▸ Assigned task
Give back exactly the lines from the one containing "ATOM 154 N N" through the end of the records, including both, and no others.

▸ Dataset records

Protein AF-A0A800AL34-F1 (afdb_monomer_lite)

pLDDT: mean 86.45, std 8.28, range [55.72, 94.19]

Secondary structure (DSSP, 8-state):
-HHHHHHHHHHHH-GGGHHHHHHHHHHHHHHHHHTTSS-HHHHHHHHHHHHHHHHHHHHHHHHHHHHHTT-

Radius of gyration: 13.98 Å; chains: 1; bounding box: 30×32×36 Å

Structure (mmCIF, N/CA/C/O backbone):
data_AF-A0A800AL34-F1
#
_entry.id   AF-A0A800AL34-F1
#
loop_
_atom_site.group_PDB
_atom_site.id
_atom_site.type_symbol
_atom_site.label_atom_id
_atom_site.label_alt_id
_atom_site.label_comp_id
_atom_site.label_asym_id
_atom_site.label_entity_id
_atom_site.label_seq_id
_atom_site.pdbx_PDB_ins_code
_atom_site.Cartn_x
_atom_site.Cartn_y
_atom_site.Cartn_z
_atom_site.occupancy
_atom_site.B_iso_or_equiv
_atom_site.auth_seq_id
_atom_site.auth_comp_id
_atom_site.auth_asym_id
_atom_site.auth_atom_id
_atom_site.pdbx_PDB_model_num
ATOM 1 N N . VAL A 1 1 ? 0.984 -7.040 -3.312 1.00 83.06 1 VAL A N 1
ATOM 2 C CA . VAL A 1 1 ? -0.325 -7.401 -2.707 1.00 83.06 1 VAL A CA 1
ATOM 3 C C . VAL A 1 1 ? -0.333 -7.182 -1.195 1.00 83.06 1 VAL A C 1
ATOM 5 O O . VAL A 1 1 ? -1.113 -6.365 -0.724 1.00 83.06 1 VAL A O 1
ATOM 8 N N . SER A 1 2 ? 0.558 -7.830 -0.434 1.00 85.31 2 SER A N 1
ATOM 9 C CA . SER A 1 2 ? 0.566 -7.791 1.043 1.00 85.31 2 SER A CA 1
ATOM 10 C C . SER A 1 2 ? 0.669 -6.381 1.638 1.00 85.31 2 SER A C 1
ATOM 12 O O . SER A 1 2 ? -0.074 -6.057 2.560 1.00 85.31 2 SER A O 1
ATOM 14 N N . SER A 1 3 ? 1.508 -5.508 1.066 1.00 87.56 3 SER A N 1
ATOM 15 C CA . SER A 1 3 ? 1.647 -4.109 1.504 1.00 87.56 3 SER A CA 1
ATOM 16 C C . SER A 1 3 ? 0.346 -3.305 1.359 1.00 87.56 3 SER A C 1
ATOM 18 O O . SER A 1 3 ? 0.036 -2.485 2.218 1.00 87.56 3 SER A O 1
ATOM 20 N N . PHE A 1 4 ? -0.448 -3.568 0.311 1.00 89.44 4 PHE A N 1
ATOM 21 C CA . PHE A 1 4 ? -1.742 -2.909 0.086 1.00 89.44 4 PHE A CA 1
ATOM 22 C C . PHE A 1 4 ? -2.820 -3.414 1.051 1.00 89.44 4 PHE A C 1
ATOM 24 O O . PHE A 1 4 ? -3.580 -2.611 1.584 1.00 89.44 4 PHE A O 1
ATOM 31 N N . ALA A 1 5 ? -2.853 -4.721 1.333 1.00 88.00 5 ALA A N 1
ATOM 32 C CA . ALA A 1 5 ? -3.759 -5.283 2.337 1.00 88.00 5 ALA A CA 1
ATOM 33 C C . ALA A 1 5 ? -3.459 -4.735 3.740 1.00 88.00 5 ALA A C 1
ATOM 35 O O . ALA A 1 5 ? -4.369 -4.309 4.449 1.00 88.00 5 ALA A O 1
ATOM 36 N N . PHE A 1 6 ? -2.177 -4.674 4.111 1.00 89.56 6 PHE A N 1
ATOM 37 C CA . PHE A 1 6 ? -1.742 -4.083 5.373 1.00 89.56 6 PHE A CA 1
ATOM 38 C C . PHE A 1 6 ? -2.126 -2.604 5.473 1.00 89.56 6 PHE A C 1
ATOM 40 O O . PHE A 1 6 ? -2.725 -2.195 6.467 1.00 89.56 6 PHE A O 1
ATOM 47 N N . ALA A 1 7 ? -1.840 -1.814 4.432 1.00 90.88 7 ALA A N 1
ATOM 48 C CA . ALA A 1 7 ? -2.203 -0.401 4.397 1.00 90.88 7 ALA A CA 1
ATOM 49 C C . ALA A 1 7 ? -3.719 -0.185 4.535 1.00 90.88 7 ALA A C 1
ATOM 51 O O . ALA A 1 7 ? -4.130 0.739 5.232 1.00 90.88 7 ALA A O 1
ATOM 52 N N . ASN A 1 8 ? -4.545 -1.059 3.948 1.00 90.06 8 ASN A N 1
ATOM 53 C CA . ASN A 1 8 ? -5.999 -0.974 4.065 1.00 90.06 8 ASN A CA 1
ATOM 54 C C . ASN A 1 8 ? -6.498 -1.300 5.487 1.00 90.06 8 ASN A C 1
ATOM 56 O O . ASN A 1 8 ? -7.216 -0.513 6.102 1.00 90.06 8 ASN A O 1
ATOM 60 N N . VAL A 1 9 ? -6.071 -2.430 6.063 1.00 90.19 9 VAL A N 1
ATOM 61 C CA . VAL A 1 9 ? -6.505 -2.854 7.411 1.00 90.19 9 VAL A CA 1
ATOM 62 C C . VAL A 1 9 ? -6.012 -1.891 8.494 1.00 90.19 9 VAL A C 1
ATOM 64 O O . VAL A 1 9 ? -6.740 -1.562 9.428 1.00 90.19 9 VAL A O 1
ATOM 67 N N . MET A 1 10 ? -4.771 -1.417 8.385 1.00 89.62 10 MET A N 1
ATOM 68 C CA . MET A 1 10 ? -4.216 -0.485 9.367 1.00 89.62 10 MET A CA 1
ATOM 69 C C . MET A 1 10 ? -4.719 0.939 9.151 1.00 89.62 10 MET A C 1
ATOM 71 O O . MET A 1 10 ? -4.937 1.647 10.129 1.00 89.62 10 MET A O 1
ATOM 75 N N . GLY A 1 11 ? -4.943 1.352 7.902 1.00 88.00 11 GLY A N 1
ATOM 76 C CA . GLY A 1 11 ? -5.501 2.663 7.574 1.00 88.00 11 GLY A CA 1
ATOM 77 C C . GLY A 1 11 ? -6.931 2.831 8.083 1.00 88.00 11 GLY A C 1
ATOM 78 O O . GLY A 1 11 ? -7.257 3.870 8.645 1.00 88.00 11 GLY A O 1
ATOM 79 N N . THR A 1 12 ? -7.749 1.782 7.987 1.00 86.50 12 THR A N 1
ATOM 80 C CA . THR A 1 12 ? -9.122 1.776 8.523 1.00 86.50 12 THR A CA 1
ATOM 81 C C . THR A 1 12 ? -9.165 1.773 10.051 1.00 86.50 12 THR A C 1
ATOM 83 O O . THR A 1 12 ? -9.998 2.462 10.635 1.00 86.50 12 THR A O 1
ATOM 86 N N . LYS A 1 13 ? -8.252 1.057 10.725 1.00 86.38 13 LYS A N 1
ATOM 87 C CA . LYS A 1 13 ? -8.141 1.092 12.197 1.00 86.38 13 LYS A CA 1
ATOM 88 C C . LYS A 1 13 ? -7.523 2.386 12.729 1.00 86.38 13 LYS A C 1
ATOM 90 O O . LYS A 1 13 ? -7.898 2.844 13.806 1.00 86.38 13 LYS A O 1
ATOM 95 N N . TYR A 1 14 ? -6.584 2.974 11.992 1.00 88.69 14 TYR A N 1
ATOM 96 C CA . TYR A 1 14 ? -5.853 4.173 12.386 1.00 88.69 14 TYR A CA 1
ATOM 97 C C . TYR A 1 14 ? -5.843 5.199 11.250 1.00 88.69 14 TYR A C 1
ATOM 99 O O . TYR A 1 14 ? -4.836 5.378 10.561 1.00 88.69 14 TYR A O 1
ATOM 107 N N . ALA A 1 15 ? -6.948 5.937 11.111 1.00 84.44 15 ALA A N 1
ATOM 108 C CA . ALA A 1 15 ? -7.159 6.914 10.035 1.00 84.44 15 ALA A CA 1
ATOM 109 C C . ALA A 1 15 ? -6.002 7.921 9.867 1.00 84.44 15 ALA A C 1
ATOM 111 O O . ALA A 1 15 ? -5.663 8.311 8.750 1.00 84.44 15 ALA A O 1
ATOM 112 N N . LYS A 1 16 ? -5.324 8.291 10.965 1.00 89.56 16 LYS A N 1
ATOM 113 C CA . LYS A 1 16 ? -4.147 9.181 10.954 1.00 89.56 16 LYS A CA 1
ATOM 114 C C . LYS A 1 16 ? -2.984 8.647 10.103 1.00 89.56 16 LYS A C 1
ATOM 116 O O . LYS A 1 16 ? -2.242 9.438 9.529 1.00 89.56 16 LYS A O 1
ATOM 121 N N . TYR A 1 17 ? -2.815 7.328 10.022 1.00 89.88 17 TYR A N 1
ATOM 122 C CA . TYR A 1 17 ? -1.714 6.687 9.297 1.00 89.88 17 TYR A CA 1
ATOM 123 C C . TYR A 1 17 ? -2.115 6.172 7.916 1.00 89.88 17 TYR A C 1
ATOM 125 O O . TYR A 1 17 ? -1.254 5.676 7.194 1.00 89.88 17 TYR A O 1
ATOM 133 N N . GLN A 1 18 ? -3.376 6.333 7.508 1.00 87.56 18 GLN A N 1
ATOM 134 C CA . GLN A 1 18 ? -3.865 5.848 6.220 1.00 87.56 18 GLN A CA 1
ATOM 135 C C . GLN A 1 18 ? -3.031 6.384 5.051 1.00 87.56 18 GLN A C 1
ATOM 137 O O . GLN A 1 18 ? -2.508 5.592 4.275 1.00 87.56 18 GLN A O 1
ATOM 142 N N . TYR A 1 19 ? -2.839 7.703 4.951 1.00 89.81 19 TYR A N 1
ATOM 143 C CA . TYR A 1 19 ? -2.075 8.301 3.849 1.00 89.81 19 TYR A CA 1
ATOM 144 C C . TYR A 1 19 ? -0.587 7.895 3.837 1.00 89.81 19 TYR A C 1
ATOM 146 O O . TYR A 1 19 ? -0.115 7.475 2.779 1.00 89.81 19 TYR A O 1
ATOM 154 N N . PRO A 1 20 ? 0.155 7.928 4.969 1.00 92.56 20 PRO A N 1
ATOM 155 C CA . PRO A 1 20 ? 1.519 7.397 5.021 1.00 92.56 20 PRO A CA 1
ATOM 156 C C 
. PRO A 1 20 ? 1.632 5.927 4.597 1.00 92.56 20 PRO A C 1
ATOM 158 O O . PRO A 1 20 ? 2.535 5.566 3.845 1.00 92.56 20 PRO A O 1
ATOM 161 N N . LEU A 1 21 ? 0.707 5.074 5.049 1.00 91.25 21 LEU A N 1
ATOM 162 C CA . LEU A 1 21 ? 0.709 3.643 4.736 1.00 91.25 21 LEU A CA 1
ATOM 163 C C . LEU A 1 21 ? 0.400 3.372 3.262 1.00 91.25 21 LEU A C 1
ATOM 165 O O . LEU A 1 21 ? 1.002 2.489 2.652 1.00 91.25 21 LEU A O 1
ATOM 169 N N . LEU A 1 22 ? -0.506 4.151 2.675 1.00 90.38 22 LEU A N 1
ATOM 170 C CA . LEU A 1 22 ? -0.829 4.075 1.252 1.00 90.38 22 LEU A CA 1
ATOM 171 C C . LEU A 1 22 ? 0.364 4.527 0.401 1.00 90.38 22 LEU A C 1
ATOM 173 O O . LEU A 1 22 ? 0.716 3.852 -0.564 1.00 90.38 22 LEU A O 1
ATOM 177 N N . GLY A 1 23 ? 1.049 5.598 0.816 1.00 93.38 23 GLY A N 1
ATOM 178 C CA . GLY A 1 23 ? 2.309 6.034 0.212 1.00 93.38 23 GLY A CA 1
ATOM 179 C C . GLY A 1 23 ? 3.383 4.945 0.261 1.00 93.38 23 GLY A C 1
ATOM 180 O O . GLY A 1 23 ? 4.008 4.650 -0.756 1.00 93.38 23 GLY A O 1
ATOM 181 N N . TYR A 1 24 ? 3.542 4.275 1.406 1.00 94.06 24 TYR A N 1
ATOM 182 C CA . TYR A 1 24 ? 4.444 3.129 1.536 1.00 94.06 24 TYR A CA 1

▸ Solution for this exercise
ATOM 154 N N . PRO A 1 20 ? 0.155 7.928 4.969 1.00 92.56 20 PRO A N 1
ATOM 155 C CA . PRO A 1 20 ? 1.519 7.397 5.021 1.00 92.56 20 PRO A CA 1
ATOM 156 C C 
. PRO A 1 20 ? 1.632 5.927 4.597 1.00 92.56 20 PRO A C 1
ATOM 158 O O . PRO A 1 20 ? 2.535 5.566 3.845 1.00 92.56 20 PRO A O 1
ATOM 161 N N . LEU A 1 21 ? 0.707 5.074 5.049 1.00 91.25 21 LEU A N 1
ATOM 162 C CA . LEU A 1 21 ? 0.709 3.643 4.736 1.00 91.25 21 LEU A CA 1
ATOM 163 C C . LEU A 1 21 ? 0.400 3.372 3.262 1.00 91.25 21 LEU A C 1
ATOM 165 O O . LEU A 1 21 ? 1.002 2.489 2.652 1.00 91.25 21 LEU A O 1
ATOM 169 N N . LEU A 1 22 ? -0.506 4.151 2.675 1.00 90.38 22 LEU A N 1
ATOM 170 C CA . LEU A 1 22 ? -0.829 4.075 1.252 1.00 90.38 22 LEU A CA 1
ATOM 171 C C . LEU A 1 22 ? 0.364 4.527 0.401 1.00 90.38 22 LEU A C 1
ATOM 173 O O . LEU A 1 22 ? 0.716 3.852 -0.564 1.00 90.38 22 LEU A O 1
ATOM 177 N N . GLY A 1 23 ? 1.049 5.598 0.816 1.00 93.38 23 GLY A N 1
ATOM 178 C CA . GLY A 1 23 ? 2.309 6.034 0.212 1.00 93.38 23 GLY A CA 1
ATOM 179 C C . GLY A 1 23 ? 3.383 4.945 0.261 1.00 93.38 23 GLY A C 1
ATOM 180 O O . GLY A 1 23 ? 4.008 4.650 -0.756 1.00 93.38 23 GLY A O 1
ATOM 181 N N . TYR A 1 24 ? 3.542 4.275 1.406 1.00 94.06 24 TYR A N 1
ATOM 182 C CA . TYR A 1 24 ? 4.444 3.129 1.536 1.00 94.06 24 TYR A CA 1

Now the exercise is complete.